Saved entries
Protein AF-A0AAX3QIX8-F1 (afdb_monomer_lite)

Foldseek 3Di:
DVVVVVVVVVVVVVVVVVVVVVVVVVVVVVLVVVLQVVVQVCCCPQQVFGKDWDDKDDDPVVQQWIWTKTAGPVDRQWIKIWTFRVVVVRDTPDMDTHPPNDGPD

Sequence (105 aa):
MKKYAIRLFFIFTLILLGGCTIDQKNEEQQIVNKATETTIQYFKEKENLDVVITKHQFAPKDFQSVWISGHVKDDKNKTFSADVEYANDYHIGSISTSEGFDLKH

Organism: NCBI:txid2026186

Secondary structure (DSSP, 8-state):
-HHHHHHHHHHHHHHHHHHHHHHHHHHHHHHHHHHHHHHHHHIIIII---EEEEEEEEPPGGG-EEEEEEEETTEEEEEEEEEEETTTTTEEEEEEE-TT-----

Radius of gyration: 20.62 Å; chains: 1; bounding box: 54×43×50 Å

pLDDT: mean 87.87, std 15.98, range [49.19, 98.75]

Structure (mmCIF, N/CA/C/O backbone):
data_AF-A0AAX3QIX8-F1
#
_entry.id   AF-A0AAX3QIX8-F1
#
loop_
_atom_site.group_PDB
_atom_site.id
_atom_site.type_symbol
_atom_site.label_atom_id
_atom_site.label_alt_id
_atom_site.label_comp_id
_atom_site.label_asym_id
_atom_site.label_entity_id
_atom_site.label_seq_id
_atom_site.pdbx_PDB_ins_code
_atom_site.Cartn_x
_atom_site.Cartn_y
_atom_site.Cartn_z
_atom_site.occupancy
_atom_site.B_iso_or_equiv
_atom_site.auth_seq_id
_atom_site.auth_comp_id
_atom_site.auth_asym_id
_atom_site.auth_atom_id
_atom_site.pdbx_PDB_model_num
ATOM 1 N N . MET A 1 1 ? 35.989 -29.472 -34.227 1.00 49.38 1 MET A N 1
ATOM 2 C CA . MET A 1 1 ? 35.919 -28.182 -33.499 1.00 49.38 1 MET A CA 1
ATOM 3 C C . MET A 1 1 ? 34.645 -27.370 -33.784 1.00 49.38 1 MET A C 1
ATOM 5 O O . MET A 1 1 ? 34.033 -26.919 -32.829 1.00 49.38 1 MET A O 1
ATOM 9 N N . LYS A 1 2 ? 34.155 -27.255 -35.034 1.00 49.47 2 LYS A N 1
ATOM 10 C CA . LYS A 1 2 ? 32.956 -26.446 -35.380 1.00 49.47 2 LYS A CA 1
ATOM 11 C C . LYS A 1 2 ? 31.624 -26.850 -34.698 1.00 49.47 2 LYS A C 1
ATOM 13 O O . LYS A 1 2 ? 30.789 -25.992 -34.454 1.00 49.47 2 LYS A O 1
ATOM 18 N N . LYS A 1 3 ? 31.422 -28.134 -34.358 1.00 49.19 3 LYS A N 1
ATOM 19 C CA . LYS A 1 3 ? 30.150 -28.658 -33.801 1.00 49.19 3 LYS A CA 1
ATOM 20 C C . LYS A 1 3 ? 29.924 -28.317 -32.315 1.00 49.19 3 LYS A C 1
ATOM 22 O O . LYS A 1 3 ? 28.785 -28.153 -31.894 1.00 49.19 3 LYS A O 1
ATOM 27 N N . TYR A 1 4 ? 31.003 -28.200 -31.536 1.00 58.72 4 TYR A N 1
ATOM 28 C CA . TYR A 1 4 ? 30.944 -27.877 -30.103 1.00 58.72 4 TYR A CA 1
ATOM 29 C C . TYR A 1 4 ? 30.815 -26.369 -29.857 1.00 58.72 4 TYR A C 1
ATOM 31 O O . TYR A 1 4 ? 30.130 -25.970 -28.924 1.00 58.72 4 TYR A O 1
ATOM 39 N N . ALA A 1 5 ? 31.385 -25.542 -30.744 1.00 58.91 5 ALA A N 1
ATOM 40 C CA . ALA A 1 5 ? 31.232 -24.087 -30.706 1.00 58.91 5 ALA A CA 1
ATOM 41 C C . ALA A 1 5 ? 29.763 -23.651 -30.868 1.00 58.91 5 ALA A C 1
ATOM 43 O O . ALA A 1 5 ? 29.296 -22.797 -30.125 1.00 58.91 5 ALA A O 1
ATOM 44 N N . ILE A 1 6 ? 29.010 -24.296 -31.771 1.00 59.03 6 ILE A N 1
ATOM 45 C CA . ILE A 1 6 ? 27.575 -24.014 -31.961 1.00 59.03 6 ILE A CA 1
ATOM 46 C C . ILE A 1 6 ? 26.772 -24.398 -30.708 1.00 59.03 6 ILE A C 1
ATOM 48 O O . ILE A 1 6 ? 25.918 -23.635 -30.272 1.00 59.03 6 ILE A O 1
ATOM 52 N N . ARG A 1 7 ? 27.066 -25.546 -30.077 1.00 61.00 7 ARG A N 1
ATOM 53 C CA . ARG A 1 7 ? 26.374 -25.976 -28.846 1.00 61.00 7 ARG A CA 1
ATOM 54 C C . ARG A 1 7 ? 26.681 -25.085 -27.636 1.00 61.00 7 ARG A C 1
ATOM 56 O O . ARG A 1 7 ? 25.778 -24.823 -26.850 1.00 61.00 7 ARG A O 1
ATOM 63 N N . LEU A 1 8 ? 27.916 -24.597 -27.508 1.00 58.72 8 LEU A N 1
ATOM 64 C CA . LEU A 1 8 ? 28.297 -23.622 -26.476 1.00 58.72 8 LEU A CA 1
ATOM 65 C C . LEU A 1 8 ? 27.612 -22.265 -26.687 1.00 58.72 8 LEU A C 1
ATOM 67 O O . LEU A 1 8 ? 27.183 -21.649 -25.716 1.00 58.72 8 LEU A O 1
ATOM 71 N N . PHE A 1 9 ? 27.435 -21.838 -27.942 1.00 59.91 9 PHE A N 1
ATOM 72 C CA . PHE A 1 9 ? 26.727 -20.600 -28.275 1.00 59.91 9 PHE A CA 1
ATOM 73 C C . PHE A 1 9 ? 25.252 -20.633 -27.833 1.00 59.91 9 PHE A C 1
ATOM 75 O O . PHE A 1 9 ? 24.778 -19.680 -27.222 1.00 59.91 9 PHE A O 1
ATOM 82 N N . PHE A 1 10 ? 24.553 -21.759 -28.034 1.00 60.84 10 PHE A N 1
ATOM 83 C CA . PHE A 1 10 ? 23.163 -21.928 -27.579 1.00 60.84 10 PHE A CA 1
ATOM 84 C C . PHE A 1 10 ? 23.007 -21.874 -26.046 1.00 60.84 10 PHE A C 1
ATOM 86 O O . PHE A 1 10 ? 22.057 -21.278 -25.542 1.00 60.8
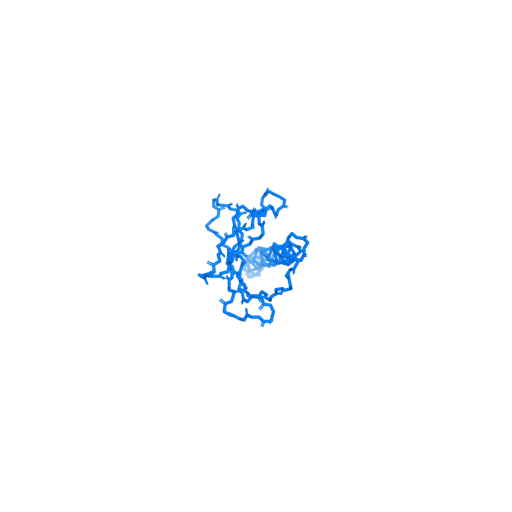4 10 PHE A O 1
ATOM 93 N N . ILE A 1 11 ? 23.945 -22.448 -25.284 1.00 63.09 11 ILE A N 1
ATOM 94 C CA . ILE A 1 11 ? 23.913 -22.402 -23.809 1.00 63.09 11 ILE A CA 1
ATOM 95 C C . ILE A 1 11 ? 24.152 -20.971 -23.308 1.00 63.09 11 ILE A C 1
ATOM 97 O O . ILE A 1 11 ? 23.475 -20.516 -22.389 1.00 63.09 11 ILE A O 1
ATOM 101 N N . PHE A 1 12 ? 25.059 -20.231 -23.949 1.00 60.28 12 PHE A N 1
ATOM 102 C CA . PHE A 1 12 ? 25.356 -18.848 -23.577 1.00 60.28 12 PHE A CA 1
ATOM 103 C C . PHE A 1 12 ? 24.1
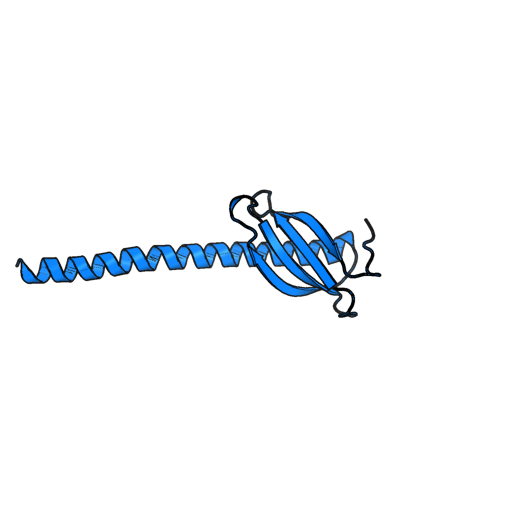57 -17.913 -23.807 1.00 60.28 12 PHE A C 1
ATOM 105 O O . PHE A 1 12 ? 23.858 -17.073 -22.960 1.00 60.28 12 PHE A O 1
ATOM 112 N N . THR A 1 13 ? 23.399 -18.111 -24.894 1.00 61.69 13 THR A N 1
ATOM 113 C CA . THR A 1 13 ? 22.170 -17.337 -25.150 1.00 61.69 13 THR A CA 1
ATOM 114 C C . THR A 1 13 ? 21.069 -17.573 -24.108 1.00 61.69 13 THR A C 1
ATOM 116 O O . THR A 1 13 ? 20.336 -16.644 -23.782 1.00 61.69 13 THR A O 1
ATOM 119 N N . LEU A 1 14 ? 20.977 -18.778 -23.534 1.00 60.66 14 LEU A N 1
ATOM 120 C CA . LEU A 1 14 ? 20.004 -19.101 -22.480 1.00 60.66 14 
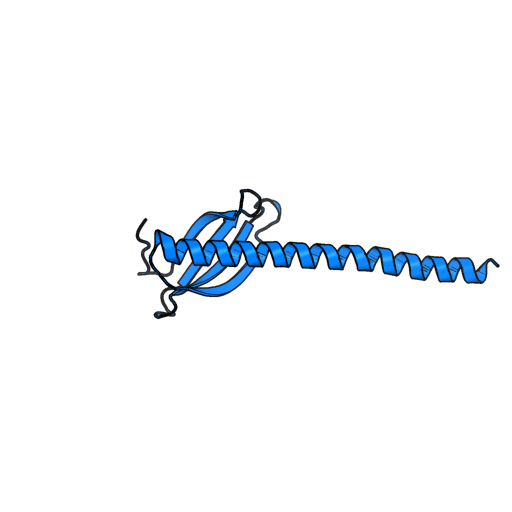LEU A CA 1
ATOM 121 C C . LEU A 1 14 ? 20.346 -18.437 -21.137 1.00 60.66 14 LEU A C 1
ATOM 123 O O . LEU A 1 14 ? 19.444 -17.997 -20.428 1.00 60.66 14 LEU A O 1
ATOM 127 N N . ILE A 1 15 ? 21.634 -18.318 -20.803 1.00 60.25 15 ILE A N 1
ATOM 128 C CA . ILE A 1 15 ? 22.093 -17.673 -19.561 1.00 60.25 15 ILE A CA 1
ATOM 129 C C . ILE A 1 15 ? 21.864 -16.154 -19.615 1.00 60.25 15 ILE A C 1
ATOM 131 O O . ILE A 1 15 ? 21.415 -15.568 -18.632 1.00 60.25 15 ILE A O 1
ATOM 135 N N . LEU A 1 16 ? 22.102 -15.523 -20.772 1.00 58.34 16 LEU A N 1
ATOM 136 C CA . LEU A 1 16 ? 21.876 -14.084 -20.960 1.00 58.34 16 LEU A CA 1
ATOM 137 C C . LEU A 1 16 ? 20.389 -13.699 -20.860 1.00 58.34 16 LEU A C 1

▸ Task instructions: Above are some records. Reproduce the lines from the one with "ATOM 56 O O" down to the one with "ATOM 95 C C", keeping both, and leave every picture out.

▸ Output for this task:
ATOM 56 O O . ARG A 1 7 ? 25.778 -24.823 -26.850 1.00 61.00 7 ARG A O 1
ATOM 63 N N . LEU A 1 8 ? 27.916 -24.597 -27.508 1.00 58.72 8 LEU A N 1
ATOM 64 C CA . LEU A 1 8 ? 28.297 -23.622 -26.476 1.00 58.72 8 LEU A CA 1
ATOM 65 C C . LEU A 1 8 ? 27.612 -22.265 -26.687 1.00 58.72 8 LEU A C 1
ATOM 67 O O . LEU A 1 8 ? 27.183 -21.649 -25.716 1.00 58.72 8 LEU A O 1
ATOM 71 N N . PHE A 1 9 ? 27.435 -21.838 -27.942 1.00 59.91 9 PHE A N 1
ATOM 72 C CA . PHE A 1 9 ? 26.727 -20.600 -28.275 1.00 59.91 9 PHE A CA 1
ATOM 73 C C . PHE A 1 9 ? 25.252 -20.633 -27.833 1.00 59.91 9 PHE A C 1
ATOM 75 O O . PHE A 1 9 ? 24.778 -19.680 -27.222 1.00 59.91 9 PHE A O 1
ATOM 82 N N . PHE A 1 10 ? 24.553 -21.759 -28.034 1.00 60.84 10 PHE A N 1
ATOM 83 C CA . PHE A 1 10 ? 23.163 -21.928 -27.579 1.00 60.84 10 PHE A CA 1
ATOM 84 C C . PHE A 1 10 ? 23.007 -21.874 -26.046 1.00 60.84 10 PHE A C 1
ATOM 86 O O . PHE A 1 10 ? 22.057 -21.278 -25.542 1.00 60.8
4 10 PHE A O 1
ATOM 93 N N . ILE A 1 11 ? 23.945 -22.448 -25.284 1.00 63.09 11 ILE A N 1
ATOM 94 C CA . ILE A 1 11 ? 23.913 -22.402 -23.809 1.00 63.09 11 ILE A CA 1
ATOM 95 C C . ILE A 1 11 ? 24.152 -20.971 -23.308 1.00 63.09 11 ILE A C 1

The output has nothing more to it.